Bain & Company just released a quarterly survey on AI readiness here. There’s not much of interest in it. (Corporate leaders are continuing to talk a lot about AI, etc., etc.) However, there is an interesting section on the top reasons large companies are not adopting generative AI. The leading reasons this quarter are all about internal unpreparedness: company tech platforms aren’t ready, there’s a lack of support for employees, and an apparent lack of in-house understanding and expertise. Ironically, this is great news for small firms, as none of the issues stopping large enterprises are in any way actually necessary for using generative AI.
The first rule of using generative AI has hopefully already been learned: treat it more or less like you treat Google search. Professionals, in all areas of practice, use and rely upon Google searches all the time. The same rules apply, in terms of not leaking client confidential information through the search or prompt and taking care to avoid security breaches of other types. And, like Google search, the most striking thing about the advent of this incredibly powerful new technology is that the core tech is available essentially for free. (Claude 3.5 Sonnet, another new breakthrough milestone among generative AI, was released last week. It’s also free. Give it a try.)
The second rule of using generative AI is that it’s all currently research and development in every domain of expertise. If you’re an expert at anything, you don’t need to wait for a new software platform, practice group leader, or enterprise vendor. No one knows how to use this technology at its best yet. As Ethan Mollick writes in a recent article on this topic, “The AI labs themselves don’t know what they have built, or what tasks LLMs are best suited for.” That means no one knows how to use it better than you do. No one but you, the expert in what you do, is qualified to do the R&D to get AI to help you with your job.
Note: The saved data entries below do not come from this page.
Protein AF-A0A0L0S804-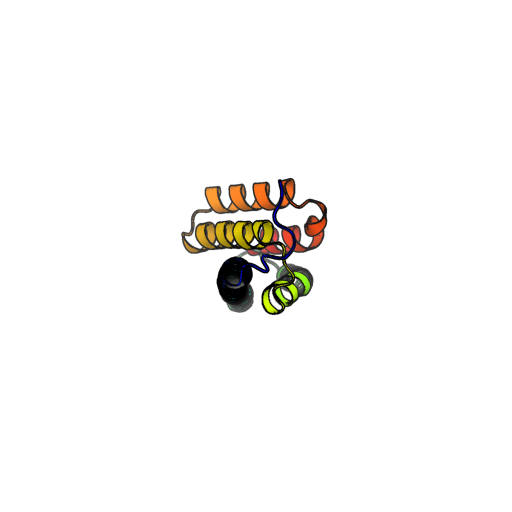F1 (afdb_monomer)

Nearest PDB structures (foldseek):
  4nbo-assembly2_B  TM=8.472E-01  e=9.653E-03  Homo sapiens
  2yru-assembly1_A  TM=8.540E-01  e=1.691E-02  Mus musculus
  2mgx-assembly1_A  TM=7.845E-01  e=4.234E-02  Homo sapiens

Structure (mmCIF, N/CA/C/O backbone):
data_AF-A0A0L0S804-F1
#
_entry.id   AF-A0A0L0S804-F1
#
loop_
_atom_site.group_PDB
_atom_site.id
_atom_site.type_symbol
_atom_site.label_atom_id
_atom_site.label_alt_id
_atom_site.label_comp_id
_atom_site.label_asym_id
_atom_site.label_entity_id
_atom_site.label_seq_id
_atom_site.pdbx_PDB_ins_code
_atom_site.Cartn_x
_atom_site.Cartn_y
_atom_site.Cartn_z
_atom_site.occupancy
_atom_site.B_iso_or_equiv
_at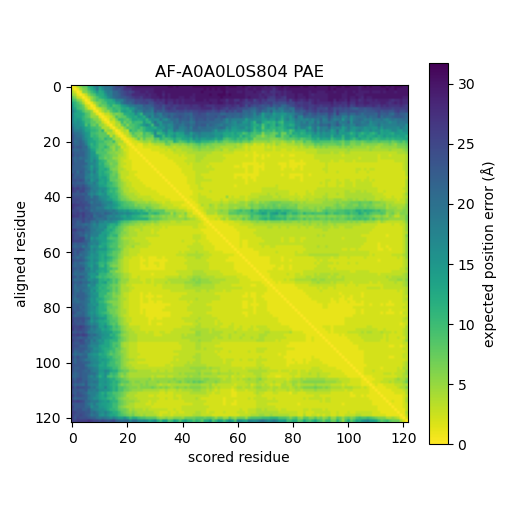om_site.auth_seq_id
_atom_site.auth_comp_id
_atom_site.auth_asym_id
_atom_site.auth_atom_id
_atom_site.pdbx_PDB_model_num
ATOM 1 N N . MET A 1 1 ? 40.426 -0.764 -27.994 1.00 37.44 1 MET A N 1
ATOM 2 C CA . MET A 1 1 ? 40.027 -1.943 -28.790 1.00 37.44 1 MET A CA 1
ATOM 3 C C . MET A 1 1 ? 38.823 -2.569 -28.111 1.00 37.44 1 MET A C 1
ATOM 5 O O . MET A 1 1 ? 38.991 -3.286 -27.138 1.00 37.44 1 MET A O 1
ATOM 9 N N . THR A 1 2 ? 37.616 -2.220 -28.544 1.00 45.72 2 THR A N 1
ATOM 10 C CA . THR A 1 2 ? 36.377 -2.898 -28.143 1.00 45.72 2 THR A CA 1
ATOM 11 C C . THR A 1 2 ? 36.156 -4.047 -29.118 1.00 45.72 2 THR A C 1
ATOM 13 O O . THR A 1 2 ? 36.144 -3.825 -30.326 1.00 45.72 2 THR A O 1
ATOM 16 N N . ILE A 1 3 ? 36.075 -5.277 -28.610 1.00 50.62 3 ILE A N 1
ATOM 17 C CA . ILE A 1 3 ? 35.832 -6.466 -29.432 1.00 50.62 3 ILE A CA 1
ATOM 18 C C . ILE A 1 3 ? 34.363 -6.402 -29.885 1.00 50.62 3 ILE A C 1
ATOM 20 O O . ILE A 1 3 ? 33.477 -6.464 -29.031 1.00 50.62 3 ILE A O 1
ATOM 24 N N . PRO A 1 4 ? 34.071 -6.236 -31.187 1.00 48.34 4 PRO A N 1
ATOM 25 C CA . PRO A 1 4 ? 32.704 -6.229 -31.679 1.00 48.34 4 PRO A CA 1
ATOM 26 C C . PRO A 1 4 ? 32.219 -7.677 -31.798 1.00 48.34 4 PRO A C 1
ATOM 28 O O . PRO A 1 4 ? 32.846 -8.481 -32.484 1.00 48.34 4 PRO A O 1
ATOM 31 N N . GLY A 1 5 ? 31.103 -8.007 -31.145 1.00 54.66 5 GLY A N 1
ATOM 32 C CA . GLY A 1 5 ? 30.400 -9.279 -31.361 1.00 54.66 5 GLY A CA 1
ATOM 33 C C . GLY A 1 5 ? 30.452 -10.303 -30.227 1.00 54.66 5 GLY A C 1
ATOM 34 O O . GLY A 1 5 ? 30.065 -11.447 -30.452 1.00 54.66 5 GLY A O 1
ATOM 35 N N . TRP A 1 6 ? 30.869 -9.937 -29.010 1.00 50.16 6 TRP A N 1
ATOM 36 C CA . TRP A 1 6 ? 30.603 -10.799 -27.855 1.00 50.16 6 TRP A CA 1
ATOM 37 C C . TRP A 1 6 ? 29.156 -10.591 -27.392 1.00 50.16 6 TRP A C 1
ATOM 39 O O . TRP A 1 6 ? 28.855 -9.672 -26.636 1.00 50.16 6 TRP A O 1
ATOM 49 N N . ASN A 1 7 ? 28.245 -11.410 -27.921 1.00 59.56 7 ASN A N 1
ATOM 50 C CA . ASN A 1 7 ? 26.907 -11.569 -27.364 1.00 59.56 7 ASN A CA 1
ATOM 51 C C . ASN A 1 7 ? 27.065 -12.428 -26.107 1.00 59.56 7 ASN A C 1
ATOM 53 O O . ASN A 1 7 ? 27.066 -13.651 -26.215 1.00 59.56 7 ASN A O 1
ATOM 57 N N . ASP A 1 8 ? 27.346 -11.792 -24.968 1.00 58.31 8 ASP A N 1
ATOM 58 C CA . ASP A 1 8 ? 27.616 -12.482 -23.708 1.00 58.31 8 ASP A CA 1
ATOM 59 C C . ASP A 1 8 ? 26.352 -13.239 -23.254 1.00 58.31 8 ASP A C 1
ATOM 61 O O . ASP A 1 8 ? 25.376 -12.612 -22.832 1.00 58.31 8 ASP A O 1
ATOM 65 N N . PRO A 1 9 ? 26.311 -14.582 -23.357 1.00 59.78 9 PRO A N 1
ATOM 66 C CA . PRO A 1 9 ? 25.122 -15.348 -22.993 1.00 59.78 9 PRO A CA 1
ATOM 67 C C . PRO A 1 9 ? 24.863 -15.293 -21.483 1.00 59.78 9 PRO A C 1
ATOM 69 O O . PRO A 1 9 ? 23.732 -15.492 -21.049 1.00 59.78 9 PRO A O 1
ATOM 72 N N . ASN A 1 10 ? 25.888 -14.972 -20.685 1.00 58.06 10 ASN A N 1
ATOM 73 C CA . ASN A 1 10 ? 25.745 -14.779 -19.251 1.00 58.06 10 ASN A CA 1
ATOM 74 C C . ASN A 1 10 ? 24.930 -13.523 -18.939 1.00 58.06 10 ASN A C 1
ATOM 76 O O . ASN A 1 10 ? 24.018 -13.620 -18.127 1.00 58.06 10 ASN A O 1
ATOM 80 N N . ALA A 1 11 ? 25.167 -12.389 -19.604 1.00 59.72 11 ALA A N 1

Here are three examples of experts at very specific things discovering that generative AI can do specific and weirdly useful things in their domain.
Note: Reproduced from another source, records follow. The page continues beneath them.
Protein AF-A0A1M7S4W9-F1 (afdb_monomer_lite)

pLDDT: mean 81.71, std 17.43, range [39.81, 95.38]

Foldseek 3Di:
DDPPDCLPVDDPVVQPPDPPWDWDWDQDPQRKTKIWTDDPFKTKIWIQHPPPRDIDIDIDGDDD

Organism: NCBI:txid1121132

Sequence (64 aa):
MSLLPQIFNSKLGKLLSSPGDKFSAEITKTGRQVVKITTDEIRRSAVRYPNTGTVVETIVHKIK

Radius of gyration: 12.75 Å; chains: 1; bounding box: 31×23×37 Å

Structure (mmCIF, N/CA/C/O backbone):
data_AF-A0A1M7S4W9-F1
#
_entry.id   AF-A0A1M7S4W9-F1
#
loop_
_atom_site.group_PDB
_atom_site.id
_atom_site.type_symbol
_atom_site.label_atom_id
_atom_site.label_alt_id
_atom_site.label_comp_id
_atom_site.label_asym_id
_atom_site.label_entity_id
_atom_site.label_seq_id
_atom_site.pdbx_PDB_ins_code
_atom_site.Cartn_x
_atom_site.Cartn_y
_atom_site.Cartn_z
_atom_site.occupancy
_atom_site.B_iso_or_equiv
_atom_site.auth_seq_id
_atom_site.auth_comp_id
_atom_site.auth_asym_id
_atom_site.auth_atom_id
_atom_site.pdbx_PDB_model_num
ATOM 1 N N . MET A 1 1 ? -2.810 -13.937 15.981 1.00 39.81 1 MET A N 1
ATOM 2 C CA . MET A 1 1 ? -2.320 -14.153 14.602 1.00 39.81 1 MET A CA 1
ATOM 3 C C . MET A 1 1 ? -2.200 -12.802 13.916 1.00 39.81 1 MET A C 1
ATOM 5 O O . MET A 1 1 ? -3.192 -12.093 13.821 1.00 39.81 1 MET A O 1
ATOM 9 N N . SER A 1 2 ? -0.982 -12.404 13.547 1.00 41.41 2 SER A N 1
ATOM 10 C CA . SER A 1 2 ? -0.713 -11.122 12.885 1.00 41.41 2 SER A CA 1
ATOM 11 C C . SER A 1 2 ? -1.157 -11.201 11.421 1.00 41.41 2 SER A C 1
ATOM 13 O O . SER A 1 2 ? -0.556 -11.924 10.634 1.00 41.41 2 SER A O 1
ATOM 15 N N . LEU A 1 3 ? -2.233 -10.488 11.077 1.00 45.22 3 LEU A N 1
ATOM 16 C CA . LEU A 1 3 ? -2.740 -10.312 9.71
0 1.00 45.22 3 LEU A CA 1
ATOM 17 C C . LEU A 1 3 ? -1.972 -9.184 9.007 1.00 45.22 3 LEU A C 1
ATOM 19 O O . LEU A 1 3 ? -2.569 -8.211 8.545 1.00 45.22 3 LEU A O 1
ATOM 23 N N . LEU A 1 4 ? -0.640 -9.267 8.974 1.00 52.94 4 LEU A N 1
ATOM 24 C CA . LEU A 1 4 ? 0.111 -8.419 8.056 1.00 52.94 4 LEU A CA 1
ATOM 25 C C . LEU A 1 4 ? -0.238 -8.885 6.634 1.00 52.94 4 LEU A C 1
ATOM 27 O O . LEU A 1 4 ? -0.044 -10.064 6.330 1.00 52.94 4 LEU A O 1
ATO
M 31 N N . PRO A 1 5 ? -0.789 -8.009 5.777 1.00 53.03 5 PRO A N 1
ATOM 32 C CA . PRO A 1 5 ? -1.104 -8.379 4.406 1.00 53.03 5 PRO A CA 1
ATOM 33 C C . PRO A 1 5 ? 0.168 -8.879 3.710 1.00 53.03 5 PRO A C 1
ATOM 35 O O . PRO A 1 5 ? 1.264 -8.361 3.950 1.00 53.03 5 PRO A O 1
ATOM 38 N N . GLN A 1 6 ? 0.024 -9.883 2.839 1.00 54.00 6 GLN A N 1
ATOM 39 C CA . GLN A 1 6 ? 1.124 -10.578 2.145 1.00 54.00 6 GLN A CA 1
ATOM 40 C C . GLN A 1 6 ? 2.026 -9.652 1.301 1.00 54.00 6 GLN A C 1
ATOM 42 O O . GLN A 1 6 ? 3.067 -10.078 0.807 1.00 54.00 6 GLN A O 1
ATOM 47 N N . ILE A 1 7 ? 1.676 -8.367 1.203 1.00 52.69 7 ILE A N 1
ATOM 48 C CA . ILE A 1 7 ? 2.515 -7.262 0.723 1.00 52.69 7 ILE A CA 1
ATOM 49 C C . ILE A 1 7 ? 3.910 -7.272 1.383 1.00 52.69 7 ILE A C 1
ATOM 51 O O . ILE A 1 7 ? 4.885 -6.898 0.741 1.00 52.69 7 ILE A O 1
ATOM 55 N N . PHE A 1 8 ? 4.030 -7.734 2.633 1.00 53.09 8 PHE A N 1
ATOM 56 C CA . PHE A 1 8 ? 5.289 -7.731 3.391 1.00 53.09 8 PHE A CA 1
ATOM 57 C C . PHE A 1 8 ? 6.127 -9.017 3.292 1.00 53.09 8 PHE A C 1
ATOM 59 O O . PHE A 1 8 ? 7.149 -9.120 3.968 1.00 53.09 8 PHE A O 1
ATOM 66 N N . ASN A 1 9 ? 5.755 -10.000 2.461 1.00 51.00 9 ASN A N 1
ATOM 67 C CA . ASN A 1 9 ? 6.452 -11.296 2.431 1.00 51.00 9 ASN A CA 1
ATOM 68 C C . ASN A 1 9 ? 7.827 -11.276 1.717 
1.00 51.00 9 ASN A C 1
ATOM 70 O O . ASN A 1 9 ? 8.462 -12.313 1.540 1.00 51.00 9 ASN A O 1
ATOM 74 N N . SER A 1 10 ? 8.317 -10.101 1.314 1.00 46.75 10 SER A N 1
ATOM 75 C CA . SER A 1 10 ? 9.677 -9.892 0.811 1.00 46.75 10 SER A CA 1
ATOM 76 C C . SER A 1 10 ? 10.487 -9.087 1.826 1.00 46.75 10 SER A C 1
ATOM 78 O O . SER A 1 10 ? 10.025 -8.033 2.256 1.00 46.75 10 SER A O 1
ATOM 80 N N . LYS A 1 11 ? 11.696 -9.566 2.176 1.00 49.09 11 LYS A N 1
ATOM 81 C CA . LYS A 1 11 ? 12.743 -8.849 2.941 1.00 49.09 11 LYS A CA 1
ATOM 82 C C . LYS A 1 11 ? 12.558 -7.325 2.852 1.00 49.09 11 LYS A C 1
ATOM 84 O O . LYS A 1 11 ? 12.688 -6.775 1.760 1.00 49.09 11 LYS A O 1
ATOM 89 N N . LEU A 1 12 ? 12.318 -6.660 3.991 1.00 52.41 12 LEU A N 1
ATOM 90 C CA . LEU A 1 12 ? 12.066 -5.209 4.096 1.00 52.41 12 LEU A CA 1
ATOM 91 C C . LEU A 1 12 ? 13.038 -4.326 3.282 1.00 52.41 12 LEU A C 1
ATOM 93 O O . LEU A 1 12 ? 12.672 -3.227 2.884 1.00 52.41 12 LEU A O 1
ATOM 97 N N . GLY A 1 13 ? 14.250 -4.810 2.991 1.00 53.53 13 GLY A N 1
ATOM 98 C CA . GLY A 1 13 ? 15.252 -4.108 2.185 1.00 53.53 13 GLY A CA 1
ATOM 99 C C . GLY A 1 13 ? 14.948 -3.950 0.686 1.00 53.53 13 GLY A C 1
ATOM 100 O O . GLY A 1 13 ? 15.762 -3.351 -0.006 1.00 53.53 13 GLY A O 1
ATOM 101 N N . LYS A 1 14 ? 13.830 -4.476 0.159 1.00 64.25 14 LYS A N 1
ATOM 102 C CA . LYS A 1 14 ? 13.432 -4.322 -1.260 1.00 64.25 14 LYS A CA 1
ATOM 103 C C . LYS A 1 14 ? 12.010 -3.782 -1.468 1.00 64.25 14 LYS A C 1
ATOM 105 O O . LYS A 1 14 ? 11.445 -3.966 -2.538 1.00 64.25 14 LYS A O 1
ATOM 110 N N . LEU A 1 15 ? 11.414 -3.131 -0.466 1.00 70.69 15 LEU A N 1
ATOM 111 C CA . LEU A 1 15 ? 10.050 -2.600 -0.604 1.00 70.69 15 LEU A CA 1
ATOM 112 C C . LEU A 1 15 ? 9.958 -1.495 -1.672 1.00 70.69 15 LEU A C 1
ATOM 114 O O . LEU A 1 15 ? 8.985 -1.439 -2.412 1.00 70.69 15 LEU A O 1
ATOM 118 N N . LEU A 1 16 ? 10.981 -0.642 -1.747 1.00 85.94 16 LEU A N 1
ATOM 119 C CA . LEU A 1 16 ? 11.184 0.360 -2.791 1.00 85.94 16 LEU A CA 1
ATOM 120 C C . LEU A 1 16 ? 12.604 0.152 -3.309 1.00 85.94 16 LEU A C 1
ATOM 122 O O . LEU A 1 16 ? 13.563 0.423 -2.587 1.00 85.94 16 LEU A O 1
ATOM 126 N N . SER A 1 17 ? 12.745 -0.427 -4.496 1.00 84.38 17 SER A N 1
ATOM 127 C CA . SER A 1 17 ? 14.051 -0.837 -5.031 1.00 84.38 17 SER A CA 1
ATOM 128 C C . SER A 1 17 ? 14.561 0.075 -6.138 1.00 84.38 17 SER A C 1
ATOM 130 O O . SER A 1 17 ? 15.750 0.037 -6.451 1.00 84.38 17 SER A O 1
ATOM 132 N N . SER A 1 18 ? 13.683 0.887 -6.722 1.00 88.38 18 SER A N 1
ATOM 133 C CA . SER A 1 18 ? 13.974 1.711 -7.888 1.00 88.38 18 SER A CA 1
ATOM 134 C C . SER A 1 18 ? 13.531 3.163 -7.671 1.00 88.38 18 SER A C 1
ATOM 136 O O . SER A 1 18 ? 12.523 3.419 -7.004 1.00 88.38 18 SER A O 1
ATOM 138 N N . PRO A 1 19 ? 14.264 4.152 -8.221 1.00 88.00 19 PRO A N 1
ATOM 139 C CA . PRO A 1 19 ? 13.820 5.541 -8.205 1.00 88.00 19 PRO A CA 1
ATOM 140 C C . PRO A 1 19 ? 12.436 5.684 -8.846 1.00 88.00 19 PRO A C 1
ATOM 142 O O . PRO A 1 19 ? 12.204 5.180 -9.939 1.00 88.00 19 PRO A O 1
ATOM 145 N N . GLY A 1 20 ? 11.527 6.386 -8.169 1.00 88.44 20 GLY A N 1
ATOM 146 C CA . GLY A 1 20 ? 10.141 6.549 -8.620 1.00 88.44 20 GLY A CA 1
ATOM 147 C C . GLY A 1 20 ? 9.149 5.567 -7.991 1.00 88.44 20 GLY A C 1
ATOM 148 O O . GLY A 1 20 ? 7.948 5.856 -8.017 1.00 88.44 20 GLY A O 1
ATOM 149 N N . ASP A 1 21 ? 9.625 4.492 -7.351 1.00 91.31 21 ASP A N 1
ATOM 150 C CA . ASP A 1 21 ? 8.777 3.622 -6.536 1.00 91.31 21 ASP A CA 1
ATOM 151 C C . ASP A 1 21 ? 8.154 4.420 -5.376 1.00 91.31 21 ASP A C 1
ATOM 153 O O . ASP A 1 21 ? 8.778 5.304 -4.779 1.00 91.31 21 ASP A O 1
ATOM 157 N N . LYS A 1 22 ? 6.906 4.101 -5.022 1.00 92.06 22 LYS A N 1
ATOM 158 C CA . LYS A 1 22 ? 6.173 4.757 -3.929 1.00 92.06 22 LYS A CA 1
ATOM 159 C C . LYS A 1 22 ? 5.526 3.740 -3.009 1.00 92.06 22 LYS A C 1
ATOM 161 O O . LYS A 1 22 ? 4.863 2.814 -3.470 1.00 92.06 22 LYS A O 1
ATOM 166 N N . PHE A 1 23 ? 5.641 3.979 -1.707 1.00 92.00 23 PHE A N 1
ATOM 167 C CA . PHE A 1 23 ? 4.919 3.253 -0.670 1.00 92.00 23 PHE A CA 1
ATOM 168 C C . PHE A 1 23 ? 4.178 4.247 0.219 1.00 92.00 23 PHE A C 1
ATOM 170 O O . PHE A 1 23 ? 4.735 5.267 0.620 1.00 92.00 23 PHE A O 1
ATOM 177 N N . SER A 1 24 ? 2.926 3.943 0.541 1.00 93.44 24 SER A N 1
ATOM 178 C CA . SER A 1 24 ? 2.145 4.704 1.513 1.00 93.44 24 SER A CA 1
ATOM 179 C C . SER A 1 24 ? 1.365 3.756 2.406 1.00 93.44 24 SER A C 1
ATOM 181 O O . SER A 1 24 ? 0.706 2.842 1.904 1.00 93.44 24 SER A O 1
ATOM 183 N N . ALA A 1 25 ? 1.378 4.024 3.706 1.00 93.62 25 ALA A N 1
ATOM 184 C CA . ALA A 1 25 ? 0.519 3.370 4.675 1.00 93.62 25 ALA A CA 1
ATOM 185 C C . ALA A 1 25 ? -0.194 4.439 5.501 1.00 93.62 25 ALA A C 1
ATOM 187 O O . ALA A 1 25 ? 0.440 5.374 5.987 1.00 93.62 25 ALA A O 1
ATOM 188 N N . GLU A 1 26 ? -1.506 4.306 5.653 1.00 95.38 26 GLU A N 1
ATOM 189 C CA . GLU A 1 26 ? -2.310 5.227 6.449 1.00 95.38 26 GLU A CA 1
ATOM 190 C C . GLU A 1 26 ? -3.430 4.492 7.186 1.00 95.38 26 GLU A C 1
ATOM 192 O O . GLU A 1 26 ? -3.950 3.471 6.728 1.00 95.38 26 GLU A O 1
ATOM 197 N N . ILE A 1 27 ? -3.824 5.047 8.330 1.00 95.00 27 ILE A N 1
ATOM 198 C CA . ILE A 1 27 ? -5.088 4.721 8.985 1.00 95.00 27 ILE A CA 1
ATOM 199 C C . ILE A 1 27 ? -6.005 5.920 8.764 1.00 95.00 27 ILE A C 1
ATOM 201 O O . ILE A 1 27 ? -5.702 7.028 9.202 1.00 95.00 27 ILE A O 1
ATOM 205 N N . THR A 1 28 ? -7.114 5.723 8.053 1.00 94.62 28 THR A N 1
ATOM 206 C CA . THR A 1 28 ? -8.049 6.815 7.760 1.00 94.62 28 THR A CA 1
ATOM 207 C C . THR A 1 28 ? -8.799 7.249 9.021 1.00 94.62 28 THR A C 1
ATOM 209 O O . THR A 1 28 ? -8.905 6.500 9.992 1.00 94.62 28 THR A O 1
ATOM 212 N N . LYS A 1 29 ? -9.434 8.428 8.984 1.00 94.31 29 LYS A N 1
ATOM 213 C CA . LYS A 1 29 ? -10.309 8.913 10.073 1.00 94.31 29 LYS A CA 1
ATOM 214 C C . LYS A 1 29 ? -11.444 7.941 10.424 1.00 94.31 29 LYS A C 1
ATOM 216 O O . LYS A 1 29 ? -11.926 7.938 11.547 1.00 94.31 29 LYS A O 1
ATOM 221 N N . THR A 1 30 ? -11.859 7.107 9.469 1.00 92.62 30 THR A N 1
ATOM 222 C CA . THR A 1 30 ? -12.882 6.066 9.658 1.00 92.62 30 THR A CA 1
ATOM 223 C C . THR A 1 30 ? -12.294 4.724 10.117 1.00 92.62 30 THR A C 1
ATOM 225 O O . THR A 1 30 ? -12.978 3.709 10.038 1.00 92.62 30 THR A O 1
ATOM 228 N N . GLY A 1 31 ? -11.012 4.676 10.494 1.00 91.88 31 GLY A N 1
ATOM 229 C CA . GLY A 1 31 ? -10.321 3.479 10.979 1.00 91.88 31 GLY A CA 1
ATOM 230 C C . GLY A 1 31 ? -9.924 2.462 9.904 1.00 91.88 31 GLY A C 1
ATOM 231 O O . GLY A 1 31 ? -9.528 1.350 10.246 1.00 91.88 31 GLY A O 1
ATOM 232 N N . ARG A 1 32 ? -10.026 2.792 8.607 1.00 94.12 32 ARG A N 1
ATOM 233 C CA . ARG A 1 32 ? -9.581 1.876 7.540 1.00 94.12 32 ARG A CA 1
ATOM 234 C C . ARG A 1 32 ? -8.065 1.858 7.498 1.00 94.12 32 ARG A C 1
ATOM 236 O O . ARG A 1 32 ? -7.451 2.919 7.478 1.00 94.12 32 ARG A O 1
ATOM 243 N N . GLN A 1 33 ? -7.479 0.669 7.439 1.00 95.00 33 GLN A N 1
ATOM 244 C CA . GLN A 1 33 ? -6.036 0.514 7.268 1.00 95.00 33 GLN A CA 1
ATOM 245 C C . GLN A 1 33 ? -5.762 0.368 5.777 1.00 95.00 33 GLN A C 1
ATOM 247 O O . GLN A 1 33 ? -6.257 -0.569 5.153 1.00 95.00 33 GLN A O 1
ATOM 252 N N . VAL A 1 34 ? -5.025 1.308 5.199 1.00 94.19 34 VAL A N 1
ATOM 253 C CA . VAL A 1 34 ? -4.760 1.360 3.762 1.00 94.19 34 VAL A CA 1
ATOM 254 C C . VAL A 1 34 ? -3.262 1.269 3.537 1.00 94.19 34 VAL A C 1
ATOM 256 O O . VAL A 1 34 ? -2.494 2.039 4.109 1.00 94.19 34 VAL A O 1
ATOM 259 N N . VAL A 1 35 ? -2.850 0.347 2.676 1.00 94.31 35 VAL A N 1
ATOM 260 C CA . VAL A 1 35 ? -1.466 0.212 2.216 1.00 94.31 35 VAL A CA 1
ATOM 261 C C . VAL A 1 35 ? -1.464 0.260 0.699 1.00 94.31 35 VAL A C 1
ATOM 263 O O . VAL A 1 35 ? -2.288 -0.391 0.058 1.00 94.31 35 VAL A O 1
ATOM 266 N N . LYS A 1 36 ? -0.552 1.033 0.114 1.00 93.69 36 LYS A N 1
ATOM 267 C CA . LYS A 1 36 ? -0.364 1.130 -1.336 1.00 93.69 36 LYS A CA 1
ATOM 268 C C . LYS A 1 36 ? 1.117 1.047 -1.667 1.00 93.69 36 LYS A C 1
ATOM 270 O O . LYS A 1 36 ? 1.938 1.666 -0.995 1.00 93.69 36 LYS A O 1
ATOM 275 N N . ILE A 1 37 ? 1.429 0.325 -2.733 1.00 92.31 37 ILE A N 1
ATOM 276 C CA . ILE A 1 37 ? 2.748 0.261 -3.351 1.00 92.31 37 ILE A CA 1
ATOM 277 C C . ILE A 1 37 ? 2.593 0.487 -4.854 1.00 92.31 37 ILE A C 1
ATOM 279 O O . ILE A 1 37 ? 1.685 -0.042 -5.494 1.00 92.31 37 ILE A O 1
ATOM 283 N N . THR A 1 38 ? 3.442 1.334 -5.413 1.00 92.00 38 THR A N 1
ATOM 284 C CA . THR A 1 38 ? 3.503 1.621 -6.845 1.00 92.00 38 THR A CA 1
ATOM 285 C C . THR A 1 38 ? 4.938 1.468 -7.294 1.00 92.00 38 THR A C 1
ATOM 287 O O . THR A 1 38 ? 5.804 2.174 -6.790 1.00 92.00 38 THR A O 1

Judge Kevin Newsom on the U.S. Circuit Court of Appeals made news for his May 28, 2024 concurring opinion on a case, pondering the use of generative AI by courts to find the most precise version of “ordinary meaning” when the dictionary definition feels off. In his case, what does “landscaping” actually mean? It’s worth your time to read the whole thing.
Ethan Mollick (again) provides examples from his recent article on this same topic. He writes about love letters to job applicants here:
Dan [Shapiro, co-founder of Glowforge] is an expert at building culture in organizations and he credits his job descriptions as one of his secret weapons for attracting talent. But handcrafting these “job descriptions as love letters” is difficult for people who haven’t done it before. So, he built a prompt (one of many Glowforge uses in their organization) to help people do it. Dan agreed to share the prompt, which is many pages long - you can find it here.
Mollick also shares the amazing LLM skill discovered by someone who does a lot of industrial gauge reading:
If you go to many factory floors in the US, you will see a lot of old manufacturing equipment with analog dials and no way to connect them to modern manufacturing software and processes. But it turns out that LLMs can be trained to read gauges, and AI can even make smart decisions about what an anomalous reading might mean and when to alert humans. With expert guidance, I wonder if LLMs will allow older plants to skip over an entire phase of development, the way that cell phones allowed many countries to skip the step of building elaborate landline networks.
Learn what you can from simple prompting of generative AI, share among your colleagues doing similar things (AI-use sharing at a low-pressure monthly lunch works wonders) and only move on to more advanced methods and AI tools when you’ve discovered limitations that you can’t bridge, but really want to.
Quoting Mollick again, “Success is going to come from getting experts to use these systems and share what they learn. For companies, this means figuring out ways to incentivize and empower employees to discover latent sources of expertise and share them. There are tons of barriers to doing this in most companies - politics, legal issues (real or imagined), costs, etc. - but for organizations that succeed, the rewards will be large.”